With the above changes, the same g_function is used, but it is used in the value expression of the selection statement instead of in the value expression of the <willbe>. The trans_prod column is then created with the value of 1. This subtle difference might seem trivial. Both queries use a <sel> and a <willbe> operation, but the order as well as the contents of the value expressions are reversed. Since the selection expression no longer uses trans_prod in the value expression, trans_prod is only evaluated once.

The number of times that trans_prod is evaluated is not exactly the reason why one query performs better than the other. There is a little more to it. Not only do you have to consider the number of times an expression is evaluated, but also what that expression is. Both queries use the expression g_or(transid;;product) but in different ways. The first query uses it in the creation of trans_prod, and the second query uses it in a selection. Thus, this g_function is evaluated twice in the first query, when the column trans_prod is evaluated, and once in the second query, in the selection expression. The second evaluation in the second query is avoided by using 1 as the value of trans_prod.
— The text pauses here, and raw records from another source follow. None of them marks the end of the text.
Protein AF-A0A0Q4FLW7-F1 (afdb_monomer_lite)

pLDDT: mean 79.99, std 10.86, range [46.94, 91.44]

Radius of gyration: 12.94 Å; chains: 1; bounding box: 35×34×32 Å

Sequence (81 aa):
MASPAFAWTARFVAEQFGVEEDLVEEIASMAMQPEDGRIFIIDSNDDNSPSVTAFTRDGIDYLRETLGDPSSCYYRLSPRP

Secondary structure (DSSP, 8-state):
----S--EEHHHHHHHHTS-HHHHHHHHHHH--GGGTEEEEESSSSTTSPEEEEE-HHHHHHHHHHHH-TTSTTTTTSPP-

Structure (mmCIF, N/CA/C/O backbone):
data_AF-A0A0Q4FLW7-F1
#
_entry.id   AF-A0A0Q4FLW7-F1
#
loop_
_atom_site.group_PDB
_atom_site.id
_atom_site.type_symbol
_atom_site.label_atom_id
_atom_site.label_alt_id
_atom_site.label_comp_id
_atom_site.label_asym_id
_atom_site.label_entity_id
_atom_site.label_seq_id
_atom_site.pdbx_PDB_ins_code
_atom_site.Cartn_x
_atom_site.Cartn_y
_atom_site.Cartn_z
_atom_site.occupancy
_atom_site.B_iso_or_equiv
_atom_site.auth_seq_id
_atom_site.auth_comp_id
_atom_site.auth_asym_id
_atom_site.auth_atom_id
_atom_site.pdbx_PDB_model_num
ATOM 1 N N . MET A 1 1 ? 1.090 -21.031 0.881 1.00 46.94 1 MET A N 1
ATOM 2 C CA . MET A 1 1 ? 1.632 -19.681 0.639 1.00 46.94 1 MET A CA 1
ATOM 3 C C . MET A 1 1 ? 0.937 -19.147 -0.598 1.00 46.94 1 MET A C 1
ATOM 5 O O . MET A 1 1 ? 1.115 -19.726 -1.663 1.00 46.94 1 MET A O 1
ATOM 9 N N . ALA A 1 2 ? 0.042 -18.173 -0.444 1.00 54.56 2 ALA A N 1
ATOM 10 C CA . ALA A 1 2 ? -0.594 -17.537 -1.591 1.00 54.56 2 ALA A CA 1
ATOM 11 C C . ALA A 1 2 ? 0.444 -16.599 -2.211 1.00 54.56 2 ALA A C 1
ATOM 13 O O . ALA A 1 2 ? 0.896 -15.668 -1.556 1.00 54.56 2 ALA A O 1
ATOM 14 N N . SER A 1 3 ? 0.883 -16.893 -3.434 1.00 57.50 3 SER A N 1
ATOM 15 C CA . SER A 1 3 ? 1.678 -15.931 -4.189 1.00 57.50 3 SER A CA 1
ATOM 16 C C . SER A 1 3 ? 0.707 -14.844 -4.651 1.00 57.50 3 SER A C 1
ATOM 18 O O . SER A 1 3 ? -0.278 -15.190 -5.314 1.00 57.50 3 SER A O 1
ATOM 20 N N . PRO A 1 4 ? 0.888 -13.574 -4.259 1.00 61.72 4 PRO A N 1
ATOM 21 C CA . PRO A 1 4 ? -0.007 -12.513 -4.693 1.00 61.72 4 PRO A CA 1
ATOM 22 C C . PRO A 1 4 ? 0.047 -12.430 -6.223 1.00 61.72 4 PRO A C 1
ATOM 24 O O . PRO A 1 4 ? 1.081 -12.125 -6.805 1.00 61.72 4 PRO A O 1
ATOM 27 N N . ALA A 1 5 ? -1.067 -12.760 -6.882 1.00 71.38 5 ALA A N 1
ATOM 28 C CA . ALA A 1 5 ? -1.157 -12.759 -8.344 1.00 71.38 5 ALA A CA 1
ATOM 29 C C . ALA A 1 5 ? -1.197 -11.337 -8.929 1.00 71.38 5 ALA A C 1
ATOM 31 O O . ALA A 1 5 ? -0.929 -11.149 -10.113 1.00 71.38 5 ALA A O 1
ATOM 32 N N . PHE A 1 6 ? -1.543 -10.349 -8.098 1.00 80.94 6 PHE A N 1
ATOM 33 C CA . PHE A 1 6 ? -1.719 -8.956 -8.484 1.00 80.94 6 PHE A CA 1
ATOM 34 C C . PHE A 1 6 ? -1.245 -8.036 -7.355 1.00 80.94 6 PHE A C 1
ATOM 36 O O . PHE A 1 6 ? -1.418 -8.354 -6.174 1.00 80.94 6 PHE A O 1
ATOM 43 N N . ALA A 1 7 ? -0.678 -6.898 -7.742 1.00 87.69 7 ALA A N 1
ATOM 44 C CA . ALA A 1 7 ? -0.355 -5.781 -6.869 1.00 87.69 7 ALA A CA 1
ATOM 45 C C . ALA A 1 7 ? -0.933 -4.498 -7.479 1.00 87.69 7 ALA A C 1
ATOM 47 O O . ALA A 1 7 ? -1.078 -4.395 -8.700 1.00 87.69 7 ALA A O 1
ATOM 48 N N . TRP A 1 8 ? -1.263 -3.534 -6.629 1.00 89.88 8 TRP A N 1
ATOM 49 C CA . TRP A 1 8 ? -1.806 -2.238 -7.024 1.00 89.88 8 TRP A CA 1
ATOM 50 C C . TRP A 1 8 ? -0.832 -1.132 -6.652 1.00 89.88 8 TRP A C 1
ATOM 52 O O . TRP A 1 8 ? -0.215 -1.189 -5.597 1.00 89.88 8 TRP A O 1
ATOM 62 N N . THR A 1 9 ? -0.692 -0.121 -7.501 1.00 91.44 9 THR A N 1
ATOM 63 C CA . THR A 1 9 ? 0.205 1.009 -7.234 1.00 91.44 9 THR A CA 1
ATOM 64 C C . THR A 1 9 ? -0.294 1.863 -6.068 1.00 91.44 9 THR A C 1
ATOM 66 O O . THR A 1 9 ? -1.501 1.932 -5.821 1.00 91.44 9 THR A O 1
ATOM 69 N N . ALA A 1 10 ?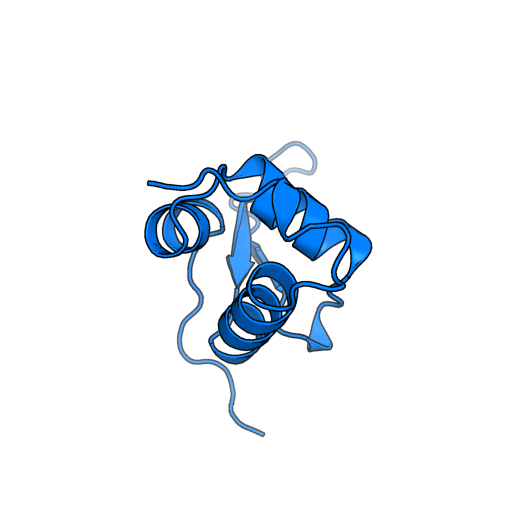 0.623 2.550 -5.382 1.00 89.31 10 ALA A N 1
ATOM 70 C CA . ALA A 1 10 ? 0.306 3.475 -4.296 1.00 89.31 10 ALA A CA 1
ATOM 71 C C . ALA A 1 10 ? -0.725 4.518 -4.719 1.00 89.31 10 ALA A C 1
ATOM 73 O O . ALA A 1 10 ? -1.729 4.686 -4.035 1.00 89.31 10 ALA A O 1
ATOM 74 N N . ARG A 1 11 ? -0.562 5.088 -5.916 1.00 88.38 11 ARG A N 1
ATOM 75 C CA . ARG A 1 11 ? -1.568 5.934 -6.556 1.00 88.38 11 ARG A CA 1
ATOM 76 C C . ARG A 1 11 ? -2.975 5.328 -6.578 1.00 88.38 11 ARG A C 1
ATOM 78 O O . ARG A 1 11 ? -3.920 5.972 -6.139 1.00 88.38 11 ARG A O 1
ATOM 85 N N . PHE A 1 12 ? -3.133 4.096 -7.075 1.00 89.50 12 PHE A N 1
ATOM 86 C CA . PHE A 1 12 ? -4.454 3.459 -7.149 1.00 89.50 12 PHE A CA 1
ATOM 87 C C . PHE A 1 12 ? -5.053 3.270 -5.753 1.00 89.50 12 PHE A C 1
ATOM 89 O O . PHE A 1 12 ? -6.241 3.498 -5.539 1.00 89.50 12 PHE A O 1
ATOM 96 N N . VAL A 1 13 ? -4.222 2.861 -4.798 1.00 89.44 13 VAL A N 1
ATOM 97 C CA . VAL A 1 13 ? -4.625 2.640 -3.409 1.00 89.44 13 VAL A CA 1
ATOM 98 C C . VAL A 1 13 ? -5.029 3.957 -2.733 1.00 89.44 13 VAL A C 1
ATOM 100 O O . VAL A 1 13 ? -6.058 4.009 -2.063 1.00 89.44 13 VAL A O 1
ATOM 103 N N . ALA A 1 14 ? -4.294 5.039 -2.983 1.00 88.12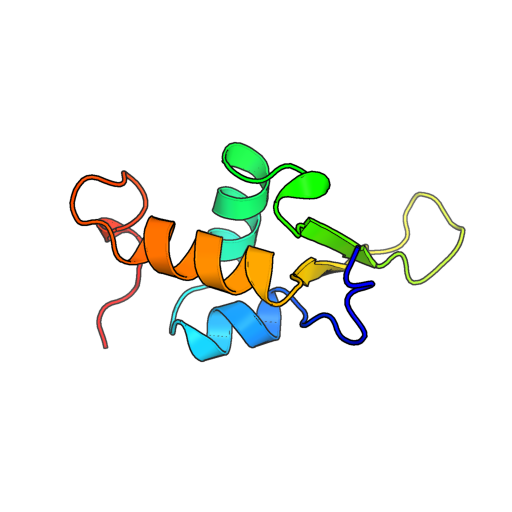 14 ALA A N 1
ATOM 104 C CA . ALA A 1 14 ? -4.616 6.382 -2.516 1.00 88.12 14 ALA A CA 1
ATOM 105 C C . ALA A 1 14 ? -5.963 6.872 -3.075 1.00 88.12 14 ALA A C 1
ATOM 107 O O . ALA A 1 14 ? -6.827 7.303 -2.309 1.00 88.12 14 ALA A O 1
ATOM 108 N N . GLU A 1 15 ? -6.199 6.689 -4.381 1.00 88.12 15 GLU A N 1
ATOM 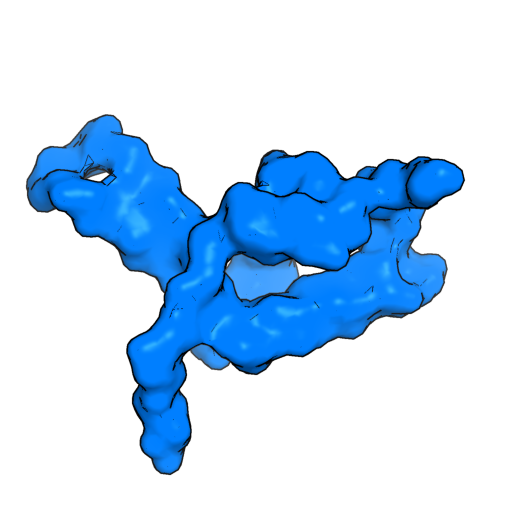109 C CA . GLU A 1 15 ? -7.488 6.992 -5.022 1.00 88.12 15 GLU A CA 1
ATOM 110 C C . GLU A 1 15 ? -8.642 6.170 -4.420 1.00 88.12 15 GLU A C 1
ATOM 112 O O . GLU A 1 15 ? -9.740 6.695 -4.236 1.00 88.12 15 GLU A O 1
ATOM 117 N N . GLN A 1 16 ? -8.409 4.899 -4.067 1.00 87.62 16 GLN A N 1
ATOM 118 C CA . GLN A 1 16 ? -9.416 4.057 -3.406 1.00 87.62 16 GLN A CA 1
ATOM 119 C C . GLN A 1 16 ? -9.749 4.523 -1.984 1.00 87.62 16 GLN A C 1
ATOM 121 O O . GLN A 1 16 ? -10.903 4.422 -1.564 1.00 87.62 16 GLN A O 1
ATOM 126 N N . PHE A 1 17 ? -8.758 5.014 -1.239 1.00 83.19 17 PHE A N 1
ATOM 127 C CA . PHE A 1 17 ? -8.945 5.498 0.129 1.00 83.19 17 PHE A CA 1
ATOM 128 C C . PHE A 1 17 ? -9.361 6.972 0.210 1.00 83.19 17 PHE A C 1
ATOM 130 O O . PHE A 1 17 ? -9.752 7.425 1.285 1.00 83.19 17 PHE A O 1
ATOM 137 N N . GLY A 1 18 ? -9.316 7.711 -0.904 1.00 85.19 18 GLY A N 1
ATOM 138 C CA . GLY A 1 18 ? -9.583 9.151 -0.928 1.00 85.19 18 GLY A CA 1
ATOM 139 C C . GLY A 1 18 ? -8.509 9.965 -0.203 1.00 85.19 18 GLY A C 1
ATOM 140 O O . GLY A 1 18 ? -8.802 11.035 0.325 1.00 85.19 18 GLY A O 1
ATOM 141 N N . VAL A 1 19 ? -7.283 9.443 -0.143 1.00 85.38 19 VAL A N 1
ATOM 142 C CA . VAL A 1 19 ? -6.136 10.079 0.516 1.00 85.38 19 VAL A CA 1
ATOM 143 C C . VAL A 1 19 ? -5.075 10.473 -0.506 1.00 85.38 19 VAL A C 1
ATOM 145 O O . VAL A 1 19 ? -5.134 10.070 -1.666 1.00 85.38 19 VAL A O 1
ATOM 148 N N . GLU A 1 20 ? -4.099 11.270 -0.079 1.00 86.75 20 GLU A N 1
ATOM 149 C CA . GLU A 1 20 ? -2.950 11.617 -0.915 1.00 86.75 20 GLU A CA 1
ATOM 150 C C . GLU A 1 20 ? -1.987 10.430 -1.050 1.00 86.75 20 GLU A C 1
ATOM 152 O O . GLU A 1 20 ? -1.817 9.642 -0.118 1.00 86.75 20 GLU A O 1
ATOM 157 N N . GLU A 1 21 ? -1.348 10.306 -2.216 1.00 87.50 21 GLU A N 1
ATOM 158 C CA . GLU A 1 21 ? -0.371 9.245 -2.495 1.00 87.50 21 GLU A CA 1
ATOM 159 C C . GLU A 1 21 ? 0.802 9.291 -1.511 1.00 87.50 21 GLU A C 1
ATOM 161 O O . GLU A 1 21 ? 1.142 8.258 -0.935 1.00 87.50 21 GLU A O 1
ATOM 166 N N . ASP A 1 22 ? 1.317 10.489 -1.217 1.00 86.38 22 ASP A N 1
ATOM 167 C CA . ASP A 1 22 ? 2.344 10.711 -0.196 1.00 86.38 22 ASP A CA 1
ATOM 168 C C . ASP A 1 22 ? 1.947 10.139 1.173 1.00 86.38 22 ASP A C 1
ATOM 170 O O . ASP A 1 22 ? 2.775 9.540 1.849 1.00 86.38 22 ASP A O 1
ATOM 174 N N . LEU A 1 23 ? 0.676 10.242 1.588 1.00 85.19 23 LEU A N 1
ATOM 175 C CA . LEU A 1 23 ? 0.243 9.682 2.873 1.00 85.19 23 LEU A CA 1
ATOM 176 C C . LEU A 1 23 ? 0.330 8.151 2.874 1.00 85.19 23 LEU A C 1
ATOM 178 O O . LEU A 1 23 ? 0.737 7.551 3.870 1.00 85.19 23 LEU A O 1
ATOM 182 N N . VAL A 1 24 ? -0.053 7.514 1.766 1.00 87.62 24 VAL A N 1
ATOM 183 C CA . VAL A 1 24 ? 0.044 6.056 1.619 1.00 87.62 24 VAL A CA 1
ATOM 184 C C . VAL A 1 24 ? 1.506 5.617 1.624 1.00 87.62 24 VAL A C 1
ATOM 186 O O . VAL A 1 24 ? 1.840 4.632 2.285 1.00 87.62 24 VAL A O 1
ATOM 189 N N . GLU A 1 25 ? 2.378 6.350 0.931 1.00 87.19 25 GLU A N 1
ATOM 190 C CA . GLU A 1 25 ? 3.815 6.074 0.922 1.00 87.19 25 GLU A CA 1
ATOM 191 C C . GLU A 1 25 ? 4.444 6.248 2.307 1.00 87.19 25 GLU A C 1
ATOM 193 O O . GLU A 1 25 ? 5.206 5.380 2.734 1.00 87.19 25 GLU A O 1
ATOM 198 N N . GLU A 1 26 ? 4.077 7.295 3.045 1.00 86.88 26 GLU A N 1
ATOM 199 C CA . GLU A 1 26 ? 4.554 7.540 4.409 1.00 86.88 26 GLU A CA 1
ATOM 200 C C . GLU A 1 26 ? 4.137 6.413 5.361 1.00 86.88 26 GLU A C 1
ATOM 202 O O . GLU A 1 26 ? 4.974 5.863 6.081 1.00 86.88 26 GLU A O 1
ATOM 207 N N . ILE A 1 27 ? 2.866 5.993 5.331 1.00 86.06 27 ILE A N 1
ATOM 208 C CA . ILE A 1 27 ? 2.387 4.874 6.159 1.00 86.06 27 ILE A CA 1
ATOM 209 C C . ILE A 1 27 ? 3.116 3.588 5.778 1.00 86.06 27 ILE A C 1
ATOM 211 O O . ILE A 1 27 ? 3.602 2.869 6.650 1.00 86.06 27 ILE A O 1
ATOM 215 N N . ALA A 1 28 ? 3.247 3.310 4.483 1.00 87.19 28 ALA A N 1
ATOM 216 C CA . ALA A 1 28 ? 3.976 2.144 4.013 1.00 87.19 28 ALA A CA 1
ATOM 217 C C . ALA A 1 28 ? 5.457 2.184 4.413 1.00 87.19 28 ALA A C 1
ATOM 219 O O . ALA A 1 28 ? 6.048 1.147 4.706 1.00 87.19 28 ALA A O 1
ATOM 220 N N . SER A 1 29 ? 6.061 3.371 4.449 1.00 85.38 29 SER A N 1
ATOM 221 C CA . SER A 1 29 ? 7.442 3.587 4.875 1.00 85.38 29 SER A CA 1
ATOM 222 C C . SER A 1 29 ? 7.648 3.352 6.366 1.00 85.38 29 SER A C 1
ATOM 224 O O . SER A 1 29 ? 8.633 2.727 6.761 1.00 85.38 29 SER A O 1
ATOM 226 N N . MET A 1 30 ? 6.711 3.815 7.191 1.00 83.44 30 MET A N 1
ATOM 227 C CA . MET A 1 30 ? 6.846 3.805 8.648 1.00 83.44 30 MET A CA 1
ATOM 228 C C . MET A 1 30 ? 6.273 2.549 9.314 1.00 83.44 30 MET A C 1
ATOM 230 O O . MET A 1 30 ? 6.764 2.155 10.372 1.00 83.44 30 MET A O 1
ATOM 234 N N . ALA A 1 31 ? 5.244 1.936 8.723 1.00 81.19 31 ALA A N 1
ATOM 235 C CA . ALA A 1 31 ? 4.453 0.882 9.356 1.00 81.19 31 ALA A CA 1
ATOM 236 C C . ALA A 1 31 ? 4.454 -0.458 8.603 1.00 81.19 31 ALA A C 1
ATOM 238 O O . ALA A 1 31 ? 4.090 -1.461 9.208 1.00 81.19 31 ALA A O 1
ATOM 239 N N . MET A 1 32 ? 4.873 -0.509 7.330 1.00 84.19 32 MET A N 1
ATOM 240 C CA . MET A 1 32 ? 4.818 -1.744 6.534 1.00 84.19 32 MET A CA 1
ATOM 241 C C . MET A 1 32 ? 6.199 -2.281 6.162 1.00 84.19 32 MET A C 1
ATOM 243 O O . MET A 1 32 ? 7.031 -1.600 5.553 1.00 84.19 32 MET A O 1
ATOM 247 N N . GLN A 1 33 ? 6.407 -3.561 6.449 1.00 81.56 33 GLN A N 1
ATOM 248 C CA . GLN A 1 33 ? 7.513 -4.347 5.923 1.00 81.56 33 GLN A CA 1
ATOM 249 C C . GLN A 1 33 ? 7.139 -4.975 4.569 1.00 81.56 33 GLN A C 1
ATOM 251 O O . GLN A 1 33 ? 5.964 -5.018 4.191 1.00 81.56 33 GLN A O 1
ATOM 256 N N . PRO A 1 34 ? 8.121 -5.502 3.810 1.00 78.56 34 PRO A N 1
ATOM 257 C CA . PRO A 1 34 ? 7.833 -6.228 2.574 1.00 78.56 34 PRO A CA 1
ATOM 258 C C . PRO A 1 34 ? 6.886 -7.416 2.789 1.00 78.56 34 PRO A C 1
ATOM 260 O O . PRO A 1 34 ? 6.084 -7.757 1.922 1.00 78.56 34 PRO A O 1
ATOM 263 N N . GLU A 1 35 ? 6.964 -8.027 3.972 1.00 81.31 35 GLU A N 1
ATOM 264 C CA . GLU A 1 35 ? 6.155 -9.178 4.380 1.00 81.31 35 GLU A CA 1
ATOM 265 C C . GLU A 1 35 ? 4.688 -8.805 4.633 1.00 81.31 35 GLU A C 1
ATOM 267 O O . GLU A 1 35 ? 3.804 -9.623 4.386 1.00 81.31 35 GLU A O 1
ATOM 272 N N . ASP A 1 36 ? 4.424 -7.551 5.016 1.00 81.31 36 ASP A N 1
ATOM 273 C CA . ASP A 1 36 ? 3.075 -6.999 5.202 1.00 81.31 36 ASP A CA 1
ATOM 274 C C . ASP A 1 36 ? 2.390 -6.666 3.865 1.00 81.31 36 ASP A C 1
ATOM 276 O O . ASP A 1 36 ? 1.278 -6.146 3.834 1.00 81.31 36 ASP A O 1
ATOM 280 N N . GLY A 1 37 ? 3.044 -6.950 2.734 1.00 83.88 37 GLY A N 1
ATOM 281 C CA . GLY A 1 37 ? 2.478 -6.744 1.404 1.00 83.88 37 GLY A CA 1
ATOM 282 C C . GLY A 1 37 ? 2.917 -5.459 0.711 1.00 83.88 37 GLY A C 1
ATOM 283 O O . GLY A 1 37 ? 2.284 -5.068 -0.272 1.00 83.88 37 GLY A O 1
ATOM 284 N N . ARG A 1 38 ? 3.992 -4.814 1.182 1.00 89.25 38 ARG A N 1
ATOM 285 C CA . ARG A 1 38 ? 4.648 -3.700 0.485 1.00 89.25 38 ARG A CA 1
ATOM 286 C C . ARG A 1 38 ? 5.642 -4.224 -0.552 1.00 89.25 38 ARG A C 1
ATOM 288 O O . ARG A 1 38 ? 6.550 -4.987 -0.236 1.00 89.25 38 ARG A O 1
ATOM 295 N N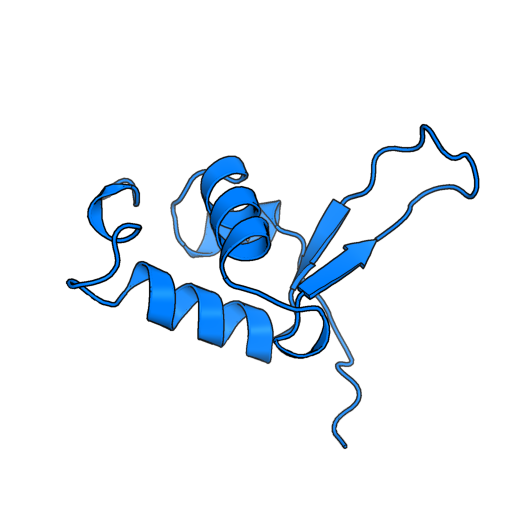 . ILE A 1 39 ? 5.507 -3.777 -1.792 1.00 88.44 39 ILE A N 1
ATOM 296 C CA . ILE A 1 39 ? 6.370 -4.164 -2.909 1.00 88.44 39 ILE A CA 1
ATOM 297 C C . ILE A 1 39 ? 6.896 -2.899 -3.580 1.00 88.44 39 ILE A C 1
ATOM 299 O O . ILE A 1 39 ? 6.168 -1.927 -3.747 1.00 88.44 39 ILE A O 1
ATOM 303 N N . PHE A 1 40 ? 8.156 -2.921 -4.005 1.00 86.25 40 PHE A N 1
ATOM 304 C CA . PHE A 1 40 ? 8.717 -1.878 -4.857 1.00 86.25 40 PHE A CA 1
ATOM 305 C C . PHE A 1 40 ? 8.794 -2.380 -6.294 1.00 86.25 40 PHE A C 1
ATOM 307 O O . PHE A 1 40 ? 9.381 -3.430 -6.563 1.00 86.25 40 PHE A O 1
ATOM 314 N N . ILE A 1 41 ? 8.194 -1.631 -7.213 1.00 85.19 41 ILE A N 1
ATOM 315 C CA . ILE A 1 41 ? 8.296 -1.868 -8.649 1.00 85.19 41 ILE A CA 1
ATOM 316 C C . ILE A 1 41 ? 9.404 -0.963 -9.176 1.00 85.19 41 ILE A C 1
ATOM 318 O O . ILE A 1 41 ? 9.294 0.261 -9.131 1.00 85.19 41 ILE A O 1
ATOM 322 N N . ILE A 1 42 ? 10.478 -1.579 -9.660 1.00 84.81 42 ILE A N 1
ATOM 323 C CA . ILE A 1 42 ? 11.614 -0.889 -10.269 1.00 84.81 42 ILE A CA 1
ATOM 324 C C . ILE A 1 42 ? 11.443 -0.981 -11.789 1.00 84.81 42 ILE A C 1
ATOM 326 O O . ILE A 1 42 ? 11.456 -2.081 -12.341 1.00 84.81 42 ILE A O 1
ATOM 330 N N . ASP A 1 43 ? 11.253 0.160 -12.454 1.00 79.81 43 ASP A N 1
ATOM 331 C CA . ASP A 1 43 ? 10.986 0.223 -13.903 1.00 79.81 43 ASP A CA 1
ATOM 332 C C . ASP A 1 43 ? 12.236 -0.062 -14.754 1.00 79.81 43 ASP A C 1
ATOM 334 O O . ASP A 1 43 ? 12.157 -0.616 -15.849 1.00 79.81 43 ASP A O 1
ATOM 338 N N . SER A 1 44 ? 13.418 0.265 -14.230 1.00 83.19 44 SER A N 1
ATOM 339 C CA . SER A 1 44 ? 14.686 0.136 -14.942 1.00 83.19 44 SER A CA 1
ATOM 340 C C . SER A 1 44 ? 15.818 -0.265 -13.998 1.00 83.19 44 SER A C 1
ATOM 342 O O . SER A 1 44 ? 15.825 0.078 -12.823 1.00 83.19 44 SER A O 1
ATOM 344 N N . ASN A 1 45 ? 16.807 -0.990 -14.524 1.00 80.25 45 ASN A N 1
ATOM 345 C CA . ASN A 1 45 ? 17.974 -1.468 -13.774 1.00 80.25 45 ASN A CA 1
ATOM 346 C C . ASN A 1 45 ? 19.009 -0.356 -13.477 1.00 80.25 45 ASN A C 1
ATOM 348 O O . ASN A 1 45 ? 20.140 -0.654 -13.098 1.00 80.25 45 ASN A O 1
ATOM 352 N N . ASP A 1 46 ? 18.656 0.909 -13.714 1.00 81.12 46 ASP A N 1
ATOM 353 C CA . ASP A 1 46 ? 19.461 2.070 -13.338 1.00 81.12 46 ASP A CA 1
ATOM 354 C C . ASP A 1 46 ? 19.080 2.528 -11.925 1.00 81.12 46 ASP A C 1
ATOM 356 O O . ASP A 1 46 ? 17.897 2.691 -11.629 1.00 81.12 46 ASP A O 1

You are able to do this because g_or produces a 1 or a 0 based on it evaluating to true or false, and when you make a selection using the results of this function, you are only selecting rows with a value of 1.

Due to the number of times g_or(transid;;product) is evaluated in both queries, the second query is the better approach. Although g_functions are efficient, with large amounts of data you can still see decreased run times when making optimizations such as these.